## Task details
Find the line containing "ATOM 31 O O" in the records below. Copy exactly that line and each one after it, ending at the line containing "ATOM 82 N N", and nothing more.

%%

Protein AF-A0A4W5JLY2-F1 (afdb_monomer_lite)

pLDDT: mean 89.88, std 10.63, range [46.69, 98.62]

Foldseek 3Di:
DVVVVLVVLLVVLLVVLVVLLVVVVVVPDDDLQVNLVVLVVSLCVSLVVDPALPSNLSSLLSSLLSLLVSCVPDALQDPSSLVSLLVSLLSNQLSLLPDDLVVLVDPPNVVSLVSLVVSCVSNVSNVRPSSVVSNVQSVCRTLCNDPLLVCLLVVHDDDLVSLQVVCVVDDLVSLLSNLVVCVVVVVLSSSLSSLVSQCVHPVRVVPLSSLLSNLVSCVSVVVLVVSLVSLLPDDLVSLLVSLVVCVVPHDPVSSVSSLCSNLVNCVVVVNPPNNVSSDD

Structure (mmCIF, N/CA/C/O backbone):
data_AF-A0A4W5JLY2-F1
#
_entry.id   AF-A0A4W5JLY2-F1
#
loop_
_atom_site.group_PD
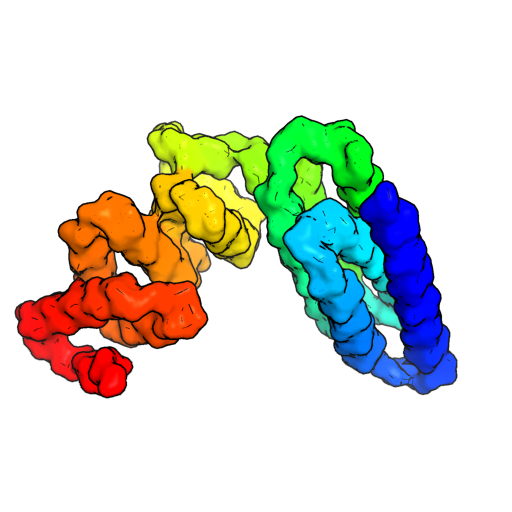B
_atom_site.id
_atom_site.type_symbol
_atom_site.label_atom_id
_atom_site.label_alt_id
_atom_site.label_comp_id
_atom_site.label_asym_id
_atom_site.label_entity_id
_atom_site.label_seq_id
_atom_site.pdbx_PDB_ins_code
_atom_site.Cartn_x
_atom_site.Cartn_y
_atom_site.Cartn_z
_atom_site.occupancy
_atom_site.B_iso_or_equiv
_atom_site.auth_seq_id
_atom_site.auth_comp_id
_atom_site.auth_asym_id
_atom_site.auth_atom_id
_atom_site.pdbx_PDB_model_num
ATOM 1 N N . MET A 1 1 ? 4.990 26.905 -14.737 1.00 46.69 1 MET A N 1
ATOM 2 C CA . MET A 1 1 ? 6.371 26.780 -14.214 1.00 46.69 1 MET A CA 1
ATOM 3 C C . MET A 1 1 ? 6.647 25.376 -13.681 1.00 46.69 1 MET A C 1
ATOM 5 O O . MET A 1 1 ? 7.629 24.805 -14.120 1.00 46.69 1 MET A O 1
ATOM 9 N N . ALA A 1 2 ? 5.760 24.778 -12.872 1.00 54.44 2 ALA A N 1
ATOM 10 C CA . ALA A 1 2 ? 5.936 23.411 -12.351 1.00 54.44 2 ALA A CA 1
ATOM 11 C C . ALA A 1 2 ? 5.952 22.284 -13.414 1.00 54.44 2 ALA A C 1
ATOM 13 O O . ALA A 1 2 ? 6.648 21.292 -13.234 1.00 54.44 2 ALA A O 1
ATOM 14 N N . GLU A 1 3 ? 5.225 22.417 -14.533 1.00 52.00 3 GLU A N 1
ATOM 15 C CA . GLU A 1 3 ? 5.226 21.377 -15.581 1.00 52.00 3 GLU A CA 1
ATOM 16 C C . GLU A 1 3 ? 6.574 21.248 -16.303 1.00 52.00 3 GLU A C 1
ATOM 18 O O . GLU A 1 3 ? 7.070 20.137 -16.447 1.00 52.00 3 GLU A O 1
ATOM 23 N N . GLY A 1 4 ? 7.206 22.365 -16.682 1.00 59.12 4 GLY A N 1
ATOM 24 C CA . GLY A 1 4 ? 8.502 22.340 -17.372 1.00 59.12 4 GLY A CA 1
ATOM 25 C C . GLY A 1 4 ? 9.659 21.863 -16.487 1.00 59.12 4 GLY A C 1
ATOM 26 O O . GLY A 1 4 ? 10.581 21.219 -16.972 1.00 59.12 4 GLY A O 1
ATOM 27 N N . GLU A 1 5 ? 9.593 22.134 -15.183 1.00 61.97 5 GLU A N 1
ATOM 28 C CA . GLU A 1 5 ? 10.567 21.642 -14.200 1.00 61.97 5 GLU A CA 1
ATOM 29 C C . GLU A 1 5 ? 10.391 20.139 -13.937 1.00 61.97 5 GLU A C 1
ATOM 31 O O . GLU A 1 5 ? 11.368 19.396 -13.879 1.00 61.97 5 GLU A O 1
ATOM 36 N N . SER A 1 6 ? 9.139 19.670 -13.881 1.00 65.50 6 SER A N 1
ATOM 37 C CA . SER A 1 6 ? 8.824 18.244 -13.781 1.00 65.50 6 SER A CA 1
ATOM 38 C C . SER A 1 6 ? 9.327 17.449 -14.982 1.00 65.50 6 SER A C 1
ATOM 40 O O . SER A 1 6 ? 9.791 16.327 -14.795 1.00 65.50 6 SER A O 1
ATOM 42 N N . ASP A 1 7 ? 9.222 17.989 -16.194 1.00 74.75 7 ASP A N 1
ATOM 43 C CA . ASP A 1 7 ? 9.614 17.259 -17.398 1.00 74.75 7 ASP A CA 1
ATOM 44 C C . ASP A 1 7 ? 11.154 17.159 -17.505 1.00 74.75 7 ASP A C 1
ATOM 46 O O . ASP A 1 7 ? 11.680 16.064 -17.716 1.00 74.75 7 ASP A O 1
ATOM 50 N N . LEU A 1 8 ? 11.886 18.242 -17.201 1.00 74.19 8 LEU A N 1
ATOM 51 C CA . LEU A 1 8 ? 13.358 18.245 -17.122 1.00 74.19 8 LEU A CA 1
ATOM 52 C C . LEU A 1 8 ? 13.903 17.254 -16.079 1.00 74.19 8 LEU A C 1
ATOM 54 O O . LEU A 1 8 ? 14.874 16.540 -16.336 1.00 74.19 8 LEU A O 1
ATOM 58 N N . GLU A 1 9 ? 13.272 17.182 -14.907 1.00 77.69 9 GLU A N 1
ATOM 59 C CA . GLU A 1 9 ? 13.649 16.225 -13.862 1.00 77.69 9 GLU A CA 1
ATOM 60 C C . GLU A 1 9 ? 13.391 14.773 -14.298 1.00 77.69 9 GLU A C 1
ATOM 62 O O . GLU A 1 9 ? 14.214 13.892 -14.038 1.00 77.69 9 GLU A O 1
ATOM 67 N N . THR A 1 10 ? 12.303 14.505 -15.032 1.00 83.06 10 THR A N 1
ATOM 68 C CA . THR A 1 10 ? 12.062 13.155 -15.569 1.00 83.06 10 THR A CA 1
ATOM 69 C C . THR A 1 10 ? 13.052 12.745 -16.658 1.00 83.06 10 THR A C 1
ATOM 71 O O . THR A 1 10 ? 13.355 11.556 -16.768 1.00 83.06 10 THR A O 1
ATOM 74 N N . ASP A 1 11 ? 13.583 13.691 -17.432 1.00 88.19 11 ASP A N 1
ATOM 75 C CA . ASP A 1 11 ? 14.614 13.410 -18.436 1.00 88.19 11 ASP A CA 1
ATOM 76 C C . ASP A 1 11 ? 15.971 13.131 -17.783 1.00 88.19 11 ASP A C 1
ATOM 78 O O . ASP A 1 11 ? 16.692 12.218 -18.193 1.00 88.19 11 ASP A O 1
ATOM 82 N N . ARG A 1 12 ? 16.291 13.844 -16.696 1.00 90.75 12 ARG A N 1
ATOM 83 C CA . ARG A 1 12 ? 17.472 13.549 -15.877 1.00 90.75 12 ARG A CA 1
ATOM 84 C C . ARG A 1 12 ? 17.417 12.137 -15.294 1.00 90.75 12 ARG A C 1
ATOM 86 O O . ARG A 1 12 ? 18.414 11.420 -15.353 1.00 90.75 12 ARG A O 1
ATOM 93 N N . LEU A 1 13 ? 16.267 11.732 -14.753 1.00 93.56 13 LEU A N 1
ATOM 94 C CA . LEU A 1 13 ? 16.073 10.368 -14.263 1.00 93.56 13 LEU A CA 1
ATOM 95 C C . LEU A 1 13 ? 16.274 9.332 -15.376 1.00 93.56 13 LEU A C 1
ATOM 97 O O . LEU A 1 13 ? 16.922 8.317 -15.139 1.00 93.56 13 LEU A O 1
ATOM 101 N N . GLU A 1 14 ? 15.727 9.563 -16.576 1.00 92.62 14 GLU A N 1
ATOM 102 C CA . GLU A 1 14 ? 15.905 8.636 -17.705 1.00 92.62 14 GLU A CA 1
ATOM 103 C C . GLU A 1 14 ? 17.389 8.439 -18.022 1.00 92.62 14 GLU A C 1
ATOM 105 O O . GLU A 1 14 ? 17.839 7.297 -18.097 1.00 92.62 14 GLU A O 1
ATOM 110 N N . LEU A 1 15 ? 18.168 9.522 -18.089 1.00 93.12 15 LEU A N 1
ATOM 111 C CA . LEU A 1 15 ? 19.606 9.447 -18.348 1.00 93.12 15 LEU A CA 1
ATOM 112 C C . LEU A 1 15 ? 20.362 8.662 -17.261 1.00 93.12 15 LEU A C 1
ATOM 114 O O . LEU A 1 15 ? 21.210 7.824 -17.577 1.00 93.12 15 LEU A O 1
ATOM 118 N N . GLU A 1 16 ? 20.064 8.911 -15.982 1.00 94.31 16 GLU A N 1
ATOM 119 C CA . GLU A 1 16 ? 20.691 8.204 -14.854 1.00 94.31 16 GLU A CA 1
ATOM 120 C C . GLU A 1 16 ? 20.346 6.699 -14.874 1.00 94.31 16 GLU A C 1
ATOM 122 O O . GLU A 1 16 ? 21.222 5.855 -14.671 1.00 94.31 16 GLU A O 1
ATOM 127 N N . LEU A 1 17 ? 19.097 6.344 -15.201 1.00 93.38 17 LEU A N 1
ATOM 128 C CA . LEU A 1 17 ? 18.647 4.953 -15.315 1.00 93.38 17 LEU A CA 1
ATOM 129 C C . LEU A 1 17 ? 19.216 4.229 -16.543 1.00 93.38 17 LEU A C 1
ATOM 131 O O . LEU A 1 17 ? 19.533 3.039 -16.460 1.00 93.38 17 LEU A O 1
ATOM 135 N N . GLU A 1 18 ? 19.353 4.916 -17.677 1.00 90.38 18 GLU A N 1
ATOM 136 C CA . GLU A 1 18 ? 19.996 4.374 -18.879 1.00 90.38 18 GLU A CA 1
ATOM 137 C C . GLU A 1 18 ? 21.483 4.122 -18.641 1.00 90.38 18 GLU A C 1
ATOM 139 O O . GLU A 1 18 ? 21.994 3.052 -18.973 1.00 90.38 18 GLU A O 1
ATOM 144 N N . THR A 1 19 ? 22.153 5.064 -17.980 1.00 90.50 19 THR A N 1
ATOM 145 C CA . THR A 1 19 ? 23.550 4.927 -17.563 1.00 90.50 19 THR A CA 1
ATOM 146 C C . THR A 1 19 ? 23.726 3.712 -16.648 1.00 90.50 19 THR A C 1
ATOM 148 O O . THR A 1 19 ? 24.573 2.858 -16.914 1.00 90.50 19 THR A O 1
ATOM 151 N N . LEU A 1 20 ? 22.874 3.571 -15.623 1.00 90.00 20 LEU A N 1
ATOM 152 C CA . LEU A 1 20 ? 22.865 2.408 -14.731 1.00 90.00 20 LEU A CA 1
ATOM 153 C C . LEU A 1 20 ? 22.683 1.091 -15.503 1.00 90.00 20 LEU A C 1
ATOM 155 O O . LEU A 1 20 ? 23.368 0.105 -15.221 1.00 90.00 20 LEU A O 1
ATOM 159 N N . TYR A 1 21 ? 21.775 1.066 -16.481 1.00 85.81 21 TYR A N 1
ATOM 160 C CA . TYR A 1 21 ? 21.529 -0.118 -17.301 1.00 85.81 21 TYR A CA 1
ATOM 161 C C . TYR A 1 21 ? 22.746 -0.505 -18.153 1.00 85.81 21 TYR A C 1
ATOM 163 O O . TYR A 1 21 ? 23.109 -1.681 -18.175 1.00 85.81 21 TYR A O 1
ATOM 171 N N . ILE A 1 22 ? 23.408 0.461 -18.801 1.00 84.88 22 ILE A N 1
ATOM 172 C CA . ILE A 1 22 ? 24.610 0.219 -19.617 1.00 84.88 22 ILE A CA 1
ATOM 173 C C . ILE A 1 22 ? 25.731 -0.373 -18.754 1.00 84.88 22 ILE A C 1
ATOM 175 O O . ILE A 1 22 ? 26.241 -1.448 -19.069 1.00 84.88 22 ILE A O 1
ATOM 179 N N . TYR A 1 23 ? 26.037 0.254 -17.612 1.00 80.25 23 TYR A N 1
ATOM 180 C CA . TYR A 1 23 ? 27.060 -0.245 -16.684 1.00 80.25 23 TYR A CA 1
ATOM 181 C C . TYR A 1 23 ? 26.763 -1.657 -16.168 1.00 80.25 23 TYR A C 1
ATOM 183 O O . TYR A 1 23 ? 27.670 -2.475 -16.016 1.00 80.25 23 TYR A O 1
ATOM 191 N N . SER A 1 24 ? 25.488 -1.960 -15.922 1.00 76.38 24 SER A N 1
ATOM 192 C CA . SER A 1 24 ? 25.065 -3.282 -15.451 1.00 76.38 24 SER A CA 1
ATOM 193 C C . SER A 1 24 ? 25.174 -4.363 -16.532 1.00 76.38 24 SER A C 1
ATOM 195 O O . SER A 1 24 ? 25.299 -5.543 -16.204 1.00 76.38 24 SER A O 1
ATOM 197 N N . ASN A 1 25 ? 25.112 -3.983 -17.812 1.00 70.25 25 ASN A N 1
ATOM 198 C CA . ASN A 1 25 ? 25.139 -4.912 -18.939 1.00 70.25 25 ASN A CA 1
ATOM 199 C C . ASN A 1 25 ? 26.569 -5.208 -19.432 1.00 70.25 25 ASN A C 1
ATOM 201 O O . ASN A 1 25 ? 26.859 -6.344 -19.806 1.00 70.25 25 ASN A O 1
ATOM 205 N N . ASP A 1 26 ? 27.478 -4.229 -19.369 1.00 64.31 26 ASP A N 1
ATOM 206 C CA . ASP A 1 26 ? 28.877 -4.390 -19.800 1.00 64.31 26 ASP A CA 1
ATOM 207 C C . ASP A 1 26 ? 29.695 -5.325 -18.882 1.00 64.31 26 ASP A C 1
ATOM 209 O O . ASP A 1 26 ? 30.667 -5.939 -19.322 1.00 64.31 26 ASP A O 1
ATOM 213 N N . ASN A 1 27 ? 29.273 -5.513 -17.626 1.00 57.69 27 ASN A N 1
ATOM 214 C CA . ASN A 1 27 ? 29.989 -6.317 -16.623 1.00 57.69 27 ASN A CA 1
ATOM 215 C C . ASN A 1 27 ? 29.629 -7.823 -16.584 1.00 57.69 27 ASN A C 1
ATOM 217 O O . ASN A 1 27 ? 30.070 -8.525 -15.681 1.00 57.69 27 ASN A O 1
ATOM 221 N N . CYS A 1 28 ? 28.891 -8.344 -17.574 1.00 50.62 28 CYS A N 1
ATOM 222 C CA . CYS A 1 28 ? 28.608 -9.773 -17.813 1.00 50.62 28 CYS A CA 1
ATOM 223 C C . CYS A 1 28 ? 28.054 -10.595 -16.608 1.00 50.62 28 CYS A C 1
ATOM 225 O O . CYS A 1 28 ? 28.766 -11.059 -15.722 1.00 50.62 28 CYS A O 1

%%

## Exercise solution
ATOM 31 O O . GLU A 1 5 ? 11.368 19.396 -13.879 1.00 61.97 5 GLU A O 1
ATOM 36 N N . SER A 1 6 ? 9.139 19.670 -13.881 1.00 65.50 6 SER A N 1
ATOM 37 C CA . SER A 1 6 ? 8.824 18.244 -13.781 1.00 65.50 6 SER A CA 1
ATOM 38 C C . SER A 1 6 ? 9.327 17.449 -14.982 1.00 65.50 6 SER A C 1
ATOM 40 O O . SER A 1 6 ? 9.791 16.327 -14.795 1.00 65.50 6 SER A O 1
ATOM 42 N N . ASP A 1 7 ? 9.222 17.989 -16.194 1.00 74.75 7 ASP A N 1
ATOM 43 C CA . ASP A 1 7 ? 9.614 17.259 -17.398 1.00 74.75 7 ASP A CA 1
ATOM 44 C C . ASP A 1 7 ? 11.154 17.159 -17.505 1.00 74.75 7 ASP A C 1
ATOM 46 O O . ASP A 1 7 ? 11.680 16.064 -17.716 1.00 74.75 7 ASP A O 1
ATOM 50 N N . LEU A 1 8 ? 11.886 18.242 -17.201 1.00 74.19 8 LEU A N 1
ATOM 51 C CA . LEU A 1 8 ? 13.358 18.245 -17.122 1.00 74.19 8 LEU A CA 1
ATOM 52 C C . LEU A 1 8 ? 13.903 17.254 -16.079 1.00 74.19 8 LEU A C 1
ATOM 54 O O . LEU A 1 8 ? 14.874 16.540 -16.336 1.00 74.19 8 LEU A O 1
ATOM 58 N N . GLU A 1 9 ? 13.272 17.182 -14.907 1.00 77.69 9 GLU A N 1
ATOM 59 C CA . GLU A 1 9 ? 13.649 16.225 -13.862 1.00 77.69 9 GLU A CA 1
ATOM 60 C C . GLU A 1 9 ? 13.391 14.773 -14.298 1.00 77.69 9 GLU A C 1
ATOM 62 O O . GLU A 1 9 ? 14.214 13.892 -14.038 1.00 77.69 9 GLU A O 1
ATOM 67 N N . THR A 1 10 ? 12.303 14.505 -15.032 1.00 83.06 10 THR A N 1
ATOM 68 C CA . THR A 1 10 ? 12.062 13.155 -15.569 1.00 83.06 10 THR A CA 1
ATOM 69 C C . THR A 1 10 ? 13.052 12.745 -16.658 1.00 83.06 10 THR A C 1
ATOM 71 O O . THR A 1 10 ? 13.355 11.556 -16.768 1.00 83.06 10 THR A O 1
ATOM 74 N N . ASP A 1 11 ? 13.583 13.691 -17.432 1.00 88.19 11 ASP A N 1
ATOM 75 C CA . ASP A 1 11 ? 14.614 13.410 -18.436 1.00 88.19 11 ASP A CA 1
ATOM 76 C C . ASP A 1 11 ? 15.971 13.131 -17.783 1.00 88.19 11 ASP A C 1
ATOM 78 O O . ASP A 1 11 ? 16.692 12.218 -18.193 1.00 88.19 11 ASP A O 1
ATOM 82 N N . ARG A 1 12 ? 16.291 13.844 -16.696 1.00 90.75 12 ARG A N 1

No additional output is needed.